Saturday, April 14, 2007

Looking in on the normal

There is a blog of my recent acquaintance called "A blog about motherhood in Alaska," that I have found I keep nipping back to, for another quick peek. I find it hard to pin point why I like it so much?

I expect, if I had time to search that there are many other's in a similar vein, but for the time being, this one suits me well. It is a little escape, tinged with a heavy dollop of voyeurism. This is how 'normal' people live. These are the things that they do. This might be an approximation of how my own life might have turned out but didn't. Part admiration, part jealousy?

The writer dismisses my 'normal' label, and rightly so, but it is still so alluring. That mixture of hobbies and pastimes, recipes and outings. It helps that it has a clean fresh screen and other technicalities, but none the less, it is definitely the content, or perhaps what the content represents, that is just so appealing.

I am very lucky in any number of different ways. For instance, I have a lap top, and it sits on the kitchen counter next to the cooker. Always open, always ready. Since these days we all have family and chums all over the world, in their own different time zones, this means that the chance to communicate with them pops up all over the place during the average 24 hours. A few minutes to e-mail, a few seconds to write a line or two, ever present, the unseen hoards in what my otherwise be a lonely existence.

But it was this little post about "table manners," that made me a little queasy. So straight forward and a blast from my own past, a tiny example of the effort that all parents put into bringing up their children in the best way they know how, to give them the best start that they possibly can.

When I had finished reading, I lowered the lid on the lap top to stop the glare, the pricking at my eyes, the blurring of the words on the screen, and returned to the nearly finished washing up. I rinsed it out and laid it to dry on the side, his "spit bowl." I hear my own mother's voice in my head, muttering 'if's and buts and maybes,' along with a whole long list of other truisms.

Then, I reached for a tissue and gave my nose a good blow, so I could start rounding them up for bedtime stories. There's nothing like a good chase and a rally to herd the troops, to give you a good aerobic workout.

I'm a mum who is lucky to have a mother like mine.

5 comments:

Scribbit said...

I didn't realize that I was writing anything of use--thank you for the compliment and look forward to reading more of your posts.

J. A. Blackburn said...

Wow. I just read through a bit of your blog and found many of your posts (this one especially) moving and poignant. It makes me aware that I need to be more grateful for "normal" and more sensitive to the people around me to whom life has given more difficulty than I currently have to deal with. Keep up the excellent writing... I'll be back! :)

Mommy Brain said...

What an honest post. "Normal" is a curse most of us should be grateful to have.
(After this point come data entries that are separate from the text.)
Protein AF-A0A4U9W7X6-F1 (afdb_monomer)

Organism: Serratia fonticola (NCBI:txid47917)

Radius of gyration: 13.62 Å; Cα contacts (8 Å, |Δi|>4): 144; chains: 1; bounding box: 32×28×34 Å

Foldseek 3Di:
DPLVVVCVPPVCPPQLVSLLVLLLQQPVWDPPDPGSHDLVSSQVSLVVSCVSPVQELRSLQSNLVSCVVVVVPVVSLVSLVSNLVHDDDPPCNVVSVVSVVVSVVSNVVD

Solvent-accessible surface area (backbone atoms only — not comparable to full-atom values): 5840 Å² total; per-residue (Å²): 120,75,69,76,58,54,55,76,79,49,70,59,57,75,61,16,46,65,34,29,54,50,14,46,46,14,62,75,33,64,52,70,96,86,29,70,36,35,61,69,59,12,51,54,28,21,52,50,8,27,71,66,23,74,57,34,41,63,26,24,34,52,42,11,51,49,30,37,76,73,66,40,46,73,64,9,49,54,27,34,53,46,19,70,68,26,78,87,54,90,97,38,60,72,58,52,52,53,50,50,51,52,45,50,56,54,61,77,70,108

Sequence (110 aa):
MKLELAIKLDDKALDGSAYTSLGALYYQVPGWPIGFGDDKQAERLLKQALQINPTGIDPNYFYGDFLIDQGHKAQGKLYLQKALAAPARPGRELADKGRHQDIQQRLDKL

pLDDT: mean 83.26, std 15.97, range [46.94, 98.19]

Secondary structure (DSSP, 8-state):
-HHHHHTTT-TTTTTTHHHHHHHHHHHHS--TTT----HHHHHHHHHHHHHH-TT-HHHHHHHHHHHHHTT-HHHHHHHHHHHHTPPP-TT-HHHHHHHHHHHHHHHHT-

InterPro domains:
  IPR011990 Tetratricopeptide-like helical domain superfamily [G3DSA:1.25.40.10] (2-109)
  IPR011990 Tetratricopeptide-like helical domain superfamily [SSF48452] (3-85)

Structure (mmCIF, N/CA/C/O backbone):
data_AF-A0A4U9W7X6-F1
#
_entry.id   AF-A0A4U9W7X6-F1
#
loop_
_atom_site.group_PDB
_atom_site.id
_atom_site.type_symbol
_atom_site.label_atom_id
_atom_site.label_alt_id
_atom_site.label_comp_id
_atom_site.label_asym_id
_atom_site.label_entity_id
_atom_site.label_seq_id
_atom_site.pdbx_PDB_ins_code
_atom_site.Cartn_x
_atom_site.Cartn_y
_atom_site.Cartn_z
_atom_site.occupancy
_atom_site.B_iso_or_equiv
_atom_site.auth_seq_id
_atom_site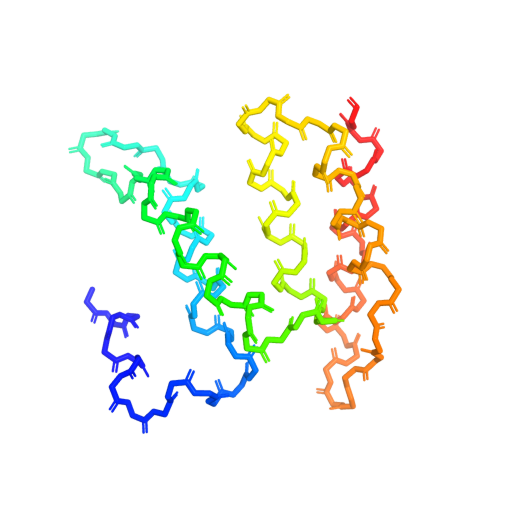.auth_comp_id
_atom_site.auth_asym_id
_atom_site.auth_atom_id
_atom_site.pdbx_PDB_model_num
ATOM 1 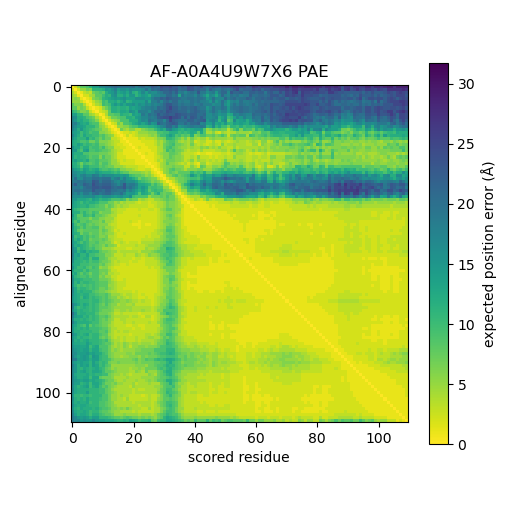N N . MET A 1 1 ? 14.659 11.338 3.128 1.00 46.94 1 MET A N 1
ATOM 2 C CA . MET A 1 1 ? 15.371 11.958 1.986 1.00 46.94 1 MET A CA 1
ATOM 3 C C . MET A 1 1 ? 15.560 11.068 0.750 1.00 46.94 1 MET A C 1
ATOM 5 O O . MET A 1 1 ? 15.623 11.637 -0.326 1.00 46.94 1 MET A O 1
ATOM 9 N N . LYS A 1 2 ? 15.656 9.722 0.809 1.00 54.00 2 LYS A N 1
ATOM 10 C CA . LYS A 1 2 ? 15.913 8.928 -0.424 1.00 54.00 2 LYS A CA 1
ATOM 11 C C . LYS A 1 2 ? 14.689 8.637 -1.315 1.00 54.00 2 LYS A C 1
ATOM 13 O O . LYS A 1 2 ? 14.875 8.512 -2.517 1.00 54.00 2 LYS A O 1
ATOM 18 N N . LEU A 1 3 ? 13.466 8.564 -0.778 1.00 51.44 3 LEU A N 1
ATOM 19 C CA . LEU A 1 3 ? 12.273 8.242 -1.585 1.00 51.44 3 LEU A CA 1
ATOM 20 C C . LEU A 1 3 ? 11.687 9.450 -2.339 1.00 51.44 3 LEU A C 1
ATOM 22 O O . LEU A 1 3 ? 11.283 9.307 -3.486 1.00 51.44 3 LEU A O 1
ATOM 26 N N . GLU A 1 4 ? 11.707 10.649 -1.752 1.00 51.97 4 GLU A N 1
ATOM 27 C CA . GLU A 1 4 ? 11.219 11.879 -2.409 1.00 51.97 4 GLU A CA 1
ATOM 28 C C . GLU A 1 4 ? 12.037 12.235 -3.664 1.00 51.97 4 GLU A C 1
ATOM 30 O O . GLU A 1 4 ? 11.516 12.805 -4.619 1.00 51.97 4 GLU A O 1
ATOM 35 N N . LEU A 1 5 ? 13.322 11.860 -3.685 1.00 48.62 5 LEU A N 1
ATOM 36 C CA . LEU A 1 5 ? 14.220 12.051 -4.827 1.00 48.62 5 LEU A CA 1
ATOM 37 C C . LEU A 1 5 ? 13.938 11.080 -5.987 1.00 48.62 5 LEU A C 1
ATOM 39 O O . LEU A 1 5 ? 14.203 11.439 -7.132 1.00 48.62 5 LEU A O 1
ATOM 43 N N . ALA A 1 6 ? 13.363 9.898 -5.727 1.00 51.41 6 ALA A N 1
ATOM 44 C CA . ALA A 1 6 ? 13.041 8.919 -6.770 1.00 51.41 6 ALA A CA 1
ATOM 45 C C . ALA A 1 6 ? 11.930 9.411 -7.718 1.00 51.41 6 ALA A C 1
ATOM 47 O O . ALA A 1 6 ? 11.933 9.064 -8.894 1.00 51.41 6 ALA A O 1
ATOM 48 N N . ILE A 1 7 ? 11.044 10.293 -7.240 1.00 51.84 7 ILE A N 1
ATOM 49 C CA . ILE A 1 7 ? 9.975 10.908 -8.045 1.00 51.84 7 ILE A CA 1
ATOM 50 C C . ILE A 1 7 ? 10.535 11.829 -9.149 1.00 51.84 7 ILE A C 1
ATOM 52 O O . ILE A 1 7 ? 9.873 12.053 -10.156 1.00 51.84 7 ILE A O 1
ATOM 56 N N . LYS A 1 8 ? 11.758 12.363 -9.002 1.00 51.19 8 LYS A N 1
ATOM 57 C CA . LYS A 1 8 ? 12.320 13.347 -9.948 1.00 51.19 8 LYS A CA 1
ATOM 58 C C . LYS A 1 8 ? 12.932 12.756 -11.223 1.00 51.19 8 LYS A C 1
ATOM 60 O O . LYS A 1 8 ? 13.244 13.534 -12.119 1.00 51.19 8 LYS A O 1
ATOM 65 N N . LEU A 1 9 ? 13.155 11.443 -11.300 1.00 50.38 9 LEU A N 1
ATOM 66 C CA . LEU A 1 9 ? 13.898 10.825 -12.409 1.00 50.38 9 LEU A CA 1
ATOM 67 C C . LEU A 1 9 ? 13.003 10.146 -13.453 1.00 50.38 9 LEU A C 1
ATOM 69 O O . LEU A 1 9 ? 13.312 10.241 -14.634 1.00 50.38 9 LEU A O 1
ATOM 73 N N . ASP A 1 10 ? 11.903 9.521 -13.035 1.00 50.25 10 ASP A N 1
ATOM 74 C CA . ASP A 1 10 ? 10.842 9.009 -13.910 1.00 50.25 10 ASP A CA 1
ATOM 75 C C . ASP A 1 10 ? 9.625 8.706 -13.023 1.00 50.25 10 ASP A C 1
ATOM 77 O O . ASP A 1 10 ? 9.623 7.760 -12.234 1.00 50.25 10 ASP A O 1
ATOM 81 N N . ASP A 1 11 ? 8.608 9.560 -13.089 1.00 51.62 11 ASP A N 1
ATOM 82 C CA . ASP A 1 11 ? 7.423 9.484 -12.236 1.00 51.62 11 ASP A CA 1
ATOM 83 C C . ASP A 1 11 ? 6.510 8.292 -12.575 1.00 51.62 11 ASP A C 1
ATOM 85 O O . ASP A 1 11 ? 5.613 7.962 -11.797 1.00 51.62 11 ASP A O 1
ATOM 89 N N . LYS A 1 12 ? 6.751 7.610 -13.699 1.00 52.50 12 LYS A N 1
ATOM 90 C CA . LYS A 1 12 ? 6.024 6.406 -14.121 1.00 52.50 12 LYS A CA 1
ATOM 91 C C . LYS A 1 12 ? 6.876 5.147 -14.087 1.00 52.50 12 LYS A C 1
ATOM 93 O O . LYS A 1 12 ? 6.314 4.057 -14.219 1.00 52.50 12 LYS A O 1
ATOM 98 N N . ALA A 1 13 ? 8.189 5.262 -13.880 1.00 55.34 13 ALA A N 1
ATOM 99 C CA . ALA A 1 13 ? 9.054 4.100 -13.743 1.00 55.34 13 ALA A CA 1
ATOM 100 C C . ALA A 1 13 ? 8.505 3.147 -12.676 1.00 55.34 13 ALA A C 1
ATOM 102 O O . ALA A 1 13 ? 8.113 3.550 -11.576 1.00 55.34 13 ALA A O 1
ATOM 103 N N . LEU A 1 14 ? 8.490 1.856 -13.019 1.00 61.81 14 LEU A N 1
ATOM 104 C CA . LEU A 1 14 ? 8.015 0.776 -12.153 1.00 61.81 14 LEU A CA 1
ATOM 105 C C . LEU A 1 14 ? 6.537 0.938 -11.733 1.00 61.81 14 LEU A C 1
ATOM 107 O O . LEU A 1 14 ? 6.199 0.682 -10.575 1.00 61.81 14 LEU A O 1
ATOM 111 N N . ASP A 1 15 ? 5.676 1.391 -12.649 1.00 66.81 15 ASP A N 1
ATOM 112 C CA . ASP A 1 15 ? 4.211 1.415 -12.517 1.00 66.81 15 ASP A CA 1
ATOM 113 C C . ASP A 1 15 ? 3.686 2.104 -11.242 1.00 66.81 15 ASP A C 1
ATOM 115 O O . ASP A 1 15 ? 2.792 1.601 -10.556 1.00 66.81 15 ASP A O 1
ATOM 119 N N . GLY A 1 16 ? 4.268 3.252 -10.878 1.00 71.75 16 GLY A N 1
ATOM 120 C CA . GLY A 1 16 ? 3.843 4.025 -9.703 1.00 71.75 16 GLY A CA 1
ATOM 121 C C . GLY A 1 16 ? 4.278 3.428 -8.355 1.00 71.75 16 GLY A C 1
ATOM 122 O O . GLY A 1 16 ? 3.786 3.834 -7.296 1.00 71.75 16 GLY A O 1
ATOM 123 N N . SER A 1 17 ? 5.217 2.479 -8.355 1.00 73.50 17 SER A N 1
ATOM 124 C CA . SER A 1 17 ? 5.733 1.840 -7.132 1.00 73.50 17 SER A CA 1
ATOM 125 C C . SER A 1 17 ? 6.376 2.816 -6.137 1.00 73.50 17 SER A C 1
ATOM 127 O O . SER A 1 17 ? 6.277 2.597 -4.927 1.00 73.50 17 SER A O 1
ATOM 129 N N . ALA A 1 18 ? 6.976 3.915 -6.613 1.00 76.94 18 ALA A N 1
ATOM 130 C CA . ALA A 1 18 ? 7.529 4.966 -5.755 1.00 76.94 18 ALA A CA 1
ATOM 131 C C . ALA A 1 18 ? 6.431 5.656 -4.929 1.00 76.94 18 ALA A C 1
ATOM 133 O O . ALA A 1 18 ? 6.561 5.784 -3.711 1.00 76.94 18 ALA A O 1
ATOM 134 N N . TYR A 1 19 ? 5.318 6.019 -5.575 1.00 77.94 19 TYR A N 1
ATOM 135 C CA . TYR A 1 19 ? 4.146 6.593 -4.909 1.00 77.94 19 TYR A CA 1
ATOM 136 C C . TYR A 1 19 ? 3.495 5.600 -3.950 1.00 77.94 19 TYR A C 1
ATOM 138 O O . TYR A 1 19 ? 3.129 5.973 -2.841 1.00 77.94 19 TYR A O 1
ATOM 146 N N . THR A 1 20 ? 3.420 4.328 -4.343 1.00 78.19 20 THR A N 1
ATOM 147 C CA . THR A 1 20 ? 2.876 3.260 -3.495 1.00 78.19 20 THR A CA 1
ATOM 148 C C . THR A 1 20 ? 3.695 3.082 -2.214 1.00 78.19 20 THR A C 1
ATOM 150 O O . THR A 1 20 ? 3.143 3.077 -1.118 1.00 78.19 20 THR A O 1
ATOM 153 N N . SER A 1 21 ? 5.021 2.988 -2.345 1.00 80.06 21 SER A N 1
ATOM 154 C CA . SER A 1 21 ? 5.931 2.785 -1.210 1.00 80.06 21 SER A CA 1
ATOM 155 C C . SER A 1 21 ? 5.951 3.990 -0.269 1.00 80.06 21 SER A C 1
ATOM 157 O O . SER A 1 21 ? 5.960 3.819 0.947 1.00 80.06 21 SER A O 1
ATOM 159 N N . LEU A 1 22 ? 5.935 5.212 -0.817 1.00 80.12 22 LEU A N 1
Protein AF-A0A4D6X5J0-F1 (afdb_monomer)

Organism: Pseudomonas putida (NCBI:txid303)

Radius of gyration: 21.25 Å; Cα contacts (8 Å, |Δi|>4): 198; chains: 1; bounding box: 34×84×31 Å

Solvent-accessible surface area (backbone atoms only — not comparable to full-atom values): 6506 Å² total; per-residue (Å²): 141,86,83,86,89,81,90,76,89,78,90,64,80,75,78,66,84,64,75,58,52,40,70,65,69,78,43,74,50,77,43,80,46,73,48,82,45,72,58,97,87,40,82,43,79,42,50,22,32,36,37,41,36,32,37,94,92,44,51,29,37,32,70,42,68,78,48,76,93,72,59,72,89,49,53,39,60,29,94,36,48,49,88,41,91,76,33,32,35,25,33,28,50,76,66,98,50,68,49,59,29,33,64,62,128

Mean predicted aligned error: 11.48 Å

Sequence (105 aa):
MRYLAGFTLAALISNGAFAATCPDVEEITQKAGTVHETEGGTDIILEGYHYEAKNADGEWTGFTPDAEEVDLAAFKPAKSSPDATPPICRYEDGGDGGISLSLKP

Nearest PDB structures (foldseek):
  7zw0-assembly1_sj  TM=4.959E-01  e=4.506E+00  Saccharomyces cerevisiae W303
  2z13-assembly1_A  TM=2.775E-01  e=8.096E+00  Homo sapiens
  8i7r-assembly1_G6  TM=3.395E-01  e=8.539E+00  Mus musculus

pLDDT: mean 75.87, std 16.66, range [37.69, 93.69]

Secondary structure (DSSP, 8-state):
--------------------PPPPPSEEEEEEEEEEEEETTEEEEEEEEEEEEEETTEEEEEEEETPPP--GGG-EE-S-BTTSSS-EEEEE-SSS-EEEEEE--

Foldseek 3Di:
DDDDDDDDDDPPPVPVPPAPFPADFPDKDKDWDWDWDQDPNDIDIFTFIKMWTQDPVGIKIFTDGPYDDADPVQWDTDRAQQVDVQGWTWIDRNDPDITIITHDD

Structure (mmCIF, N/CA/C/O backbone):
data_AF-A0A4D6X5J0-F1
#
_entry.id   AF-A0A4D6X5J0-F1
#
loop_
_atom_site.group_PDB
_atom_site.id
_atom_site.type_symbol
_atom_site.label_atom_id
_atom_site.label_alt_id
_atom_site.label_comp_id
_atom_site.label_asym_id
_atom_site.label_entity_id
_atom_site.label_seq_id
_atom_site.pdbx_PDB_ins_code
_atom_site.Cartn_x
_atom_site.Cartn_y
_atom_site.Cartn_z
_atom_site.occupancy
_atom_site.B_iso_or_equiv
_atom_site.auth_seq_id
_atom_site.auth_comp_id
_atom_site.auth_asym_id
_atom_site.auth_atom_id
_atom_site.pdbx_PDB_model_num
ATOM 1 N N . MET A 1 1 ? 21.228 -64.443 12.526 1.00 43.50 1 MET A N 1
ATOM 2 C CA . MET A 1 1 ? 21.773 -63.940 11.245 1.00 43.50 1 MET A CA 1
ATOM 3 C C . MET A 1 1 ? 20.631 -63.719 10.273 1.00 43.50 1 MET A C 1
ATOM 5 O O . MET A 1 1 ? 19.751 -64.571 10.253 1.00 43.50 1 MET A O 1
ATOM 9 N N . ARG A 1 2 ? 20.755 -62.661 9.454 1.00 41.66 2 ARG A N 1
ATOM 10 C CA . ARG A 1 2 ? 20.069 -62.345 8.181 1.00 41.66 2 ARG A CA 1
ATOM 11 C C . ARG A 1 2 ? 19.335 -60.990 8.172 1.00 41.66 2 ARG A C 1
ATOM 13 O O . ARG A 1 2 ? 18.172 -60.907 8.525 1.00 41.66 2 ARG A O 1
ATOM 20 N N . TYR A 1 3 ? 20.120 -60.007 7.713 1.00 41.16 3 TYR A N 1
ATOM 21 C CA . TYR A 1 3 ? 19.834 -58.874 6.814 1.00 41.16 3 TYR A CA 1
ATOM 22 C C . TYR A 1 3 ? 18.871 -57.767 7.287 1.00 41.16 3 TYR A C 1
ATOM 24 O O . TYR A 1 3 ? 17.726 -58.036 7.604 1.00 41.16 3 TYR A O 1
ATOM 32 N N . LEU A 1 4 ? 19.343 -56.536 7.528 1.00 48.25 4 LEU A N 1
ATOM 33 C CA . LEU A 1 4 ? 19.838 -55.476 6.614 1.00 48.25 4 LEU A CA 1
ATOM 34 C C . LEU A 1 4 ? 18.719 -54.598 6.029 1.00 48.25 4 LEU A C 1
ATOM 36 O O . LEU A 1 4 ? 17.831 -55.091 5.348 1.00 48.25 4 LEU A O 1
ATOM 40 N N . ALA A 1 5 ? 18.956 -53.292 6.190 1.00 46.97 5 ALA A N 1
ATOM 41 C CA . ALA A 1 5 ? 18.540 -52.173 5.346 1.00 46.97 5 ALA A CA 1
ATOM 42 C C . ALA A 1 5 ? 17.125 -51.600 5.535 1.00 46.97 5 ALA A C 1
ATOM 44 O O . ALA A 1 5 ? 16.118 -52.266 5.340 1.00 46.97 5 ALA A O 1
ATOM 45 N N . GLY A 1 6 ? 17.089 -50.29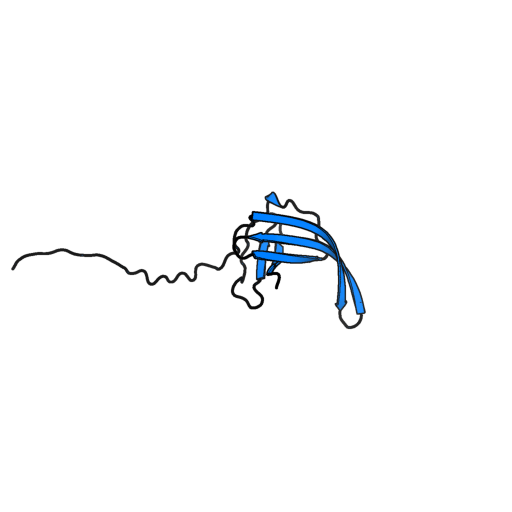7 5.829 1.00 47.34 6 GLY A N 1
ATOM 46 C CA . GLY A 1 6 ? 15.877 -49.488 5.761 1.00 47.34 6 GLY A CA 1
ATOM 47 C C . GLY A 1 6 ? 15.991 -48.122 6.434 1.00 47.34 6 GLY A C 1
ATOM 48 O O . GLY A 1 6 ? 15.184 -47.806 7.297 1.00 47.34 6 GLY A O 1
ATOM 49 N N . PHE A 1 7 ? 17.005 -47.326 6.081 1.00 55.62 7 PHE A N 1
ATOM 50 C CA . PHE A 1 7 ? 16.991 -45.877 6.320 1.00 55.62 7 PHE A CA 1
ATOM 51 C C . PHE A 1 7 ? 15.835 -45.248 5.529 1.00 55.62 7 PHE A C 1
ATOM 53 O O . PHE A 1 7 ? 15.828 -45.402 4.316 1.00 55.62 7 PHE A O 1
ATOM 60 N N . THR A 1 8 ? 14.959 -44.488 6.187 1.00 53.19 8 THR A N 1
ATOM 61 C CA . THR A 1 8 ? 14.282 -43.279 5.660 1.00 53.19 8 THR A CA 1
ATOM 62 C C . THR A 1 8 ? 13.658 -42.581 6.871 1.00 53.19 8 THR A C 1
ATOM 64 O O . THR A 1 8 ? 12.695 -43.069 7.447 1.00 53.19 8 THR A O 1
ATOM 67 N N . LEU A 1 9 ? 14.325 -41.601 7.479 1.00 48.53 9 LEU A N 1
ATOM 68 C CA . LEU A 1 9 ? 14.281 -40.193 7.079 1.00 48.53 9 LEU A CA 1
ATOM 69 C C . LEU A 1 9 ? 12.846 -39.693 6.842 1.00 48.53 9 LEU A C 1
ATOM 71 O O . LEU A 1 9 ? 12.349 -39.697 5.724 1.00 48.53 9 LEU A O 1
ATOM 75 N N . ALA A 1 10 ? 12.226 -39.201 7.909 1.00 45.56 10 ALA A N 1
ATOM 76 C CA . ALA A 1 10 ? 11.268 -38.105 7.828 1.00 45.56 10 ALA A CA 1
ATOM 77 C C . ALA A 1 10 ? 11.489 -37.187 9.037 1.00 45.56 10 ALA A C 1
ATOM 79 O O . ALA A 1 10 ? 10.603 -36.928 9.843 1.00 45.56 10 ALA A O 1
ATOM 80 N N . ALA A 1 11 ? 12.729 -36.706 9.167 1.00 49.75 11 ALA A N 1
ATOM 81 C CA . ALA A 1 11 ? 12.988 -35.448 9.844 1.00 49.75 11 ALA A CA 1
ATOM 82 C C . ALA A 1 11 ? 12.466 -34.327 8.937 1.00 49.75 11 ALA A C 1
ATOM 84 O O . ALA A 1 11 ? 13.220 -33.695 8.210 1.00 49.75 11 ALA A O 1
ATOM 85 N N . LEU A 1 12 ? 11.155 -34.126 8.950 1.00 42.69 12 LEU A N 1
ATOM 86 C CA . LEU A 1 12 ? 10.544 -32.856 8.596 1.00 42.69 12 LEU A CA 1
ATOM 87 C C . LEU A 1 12 ? 9.592 -32.527 9.737 1.00 42.69 12 LEU A C 1
ATOM 89 O O . LEU A 1 12 ? 8.375 -32.504 9.598 1.00 42.69 12 LEU A O 1
ATOM 93 N N . ILE A 1 13 ? 10.195 -32.247 10.897 1.00 48.19 13 ILE A N 1
ATOM 94 C CA . ILE A 1 13 ? 9.702 -31.134 11.697 1.00 48.19 13 ILE A CA 1
ATOM 95 C C . ILE A 1 13 ? 9.780 -29.970 10.717 1.00 48.19 13 ILE A C 1
ATOM 97 O O . ILE A 1 13 ? 10.860 -29.435 10.464 1.00 48.19 13 ILE A O 1
ATOM 101 N N . SER A 1 14 ? 8.663 -29.683 10.055 1.00 42.38 14 SER A N 1
ATOM 102 C CA . SER A 1 14 ? 8.470 -28.455 9.317 1.00 42.38 14 SER A CA 1
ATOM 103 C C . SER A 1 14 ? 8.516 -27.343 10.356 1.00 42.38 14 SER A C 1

You are a warrior mommy, chosen to carry a heavier sword than the rest of us...we can only encourage you and wonder how you do it?

Haddayr said...

Yep; I would never switch kids with any of my friends, but every once in a while I –do- find myself blowing my nose and having to clean my glasses, I confess.

Sphincter said...

It's nice when we can finally appreciate our moms, isn't it? And when I think of all the time I spent thinking mine was daft, I cringe.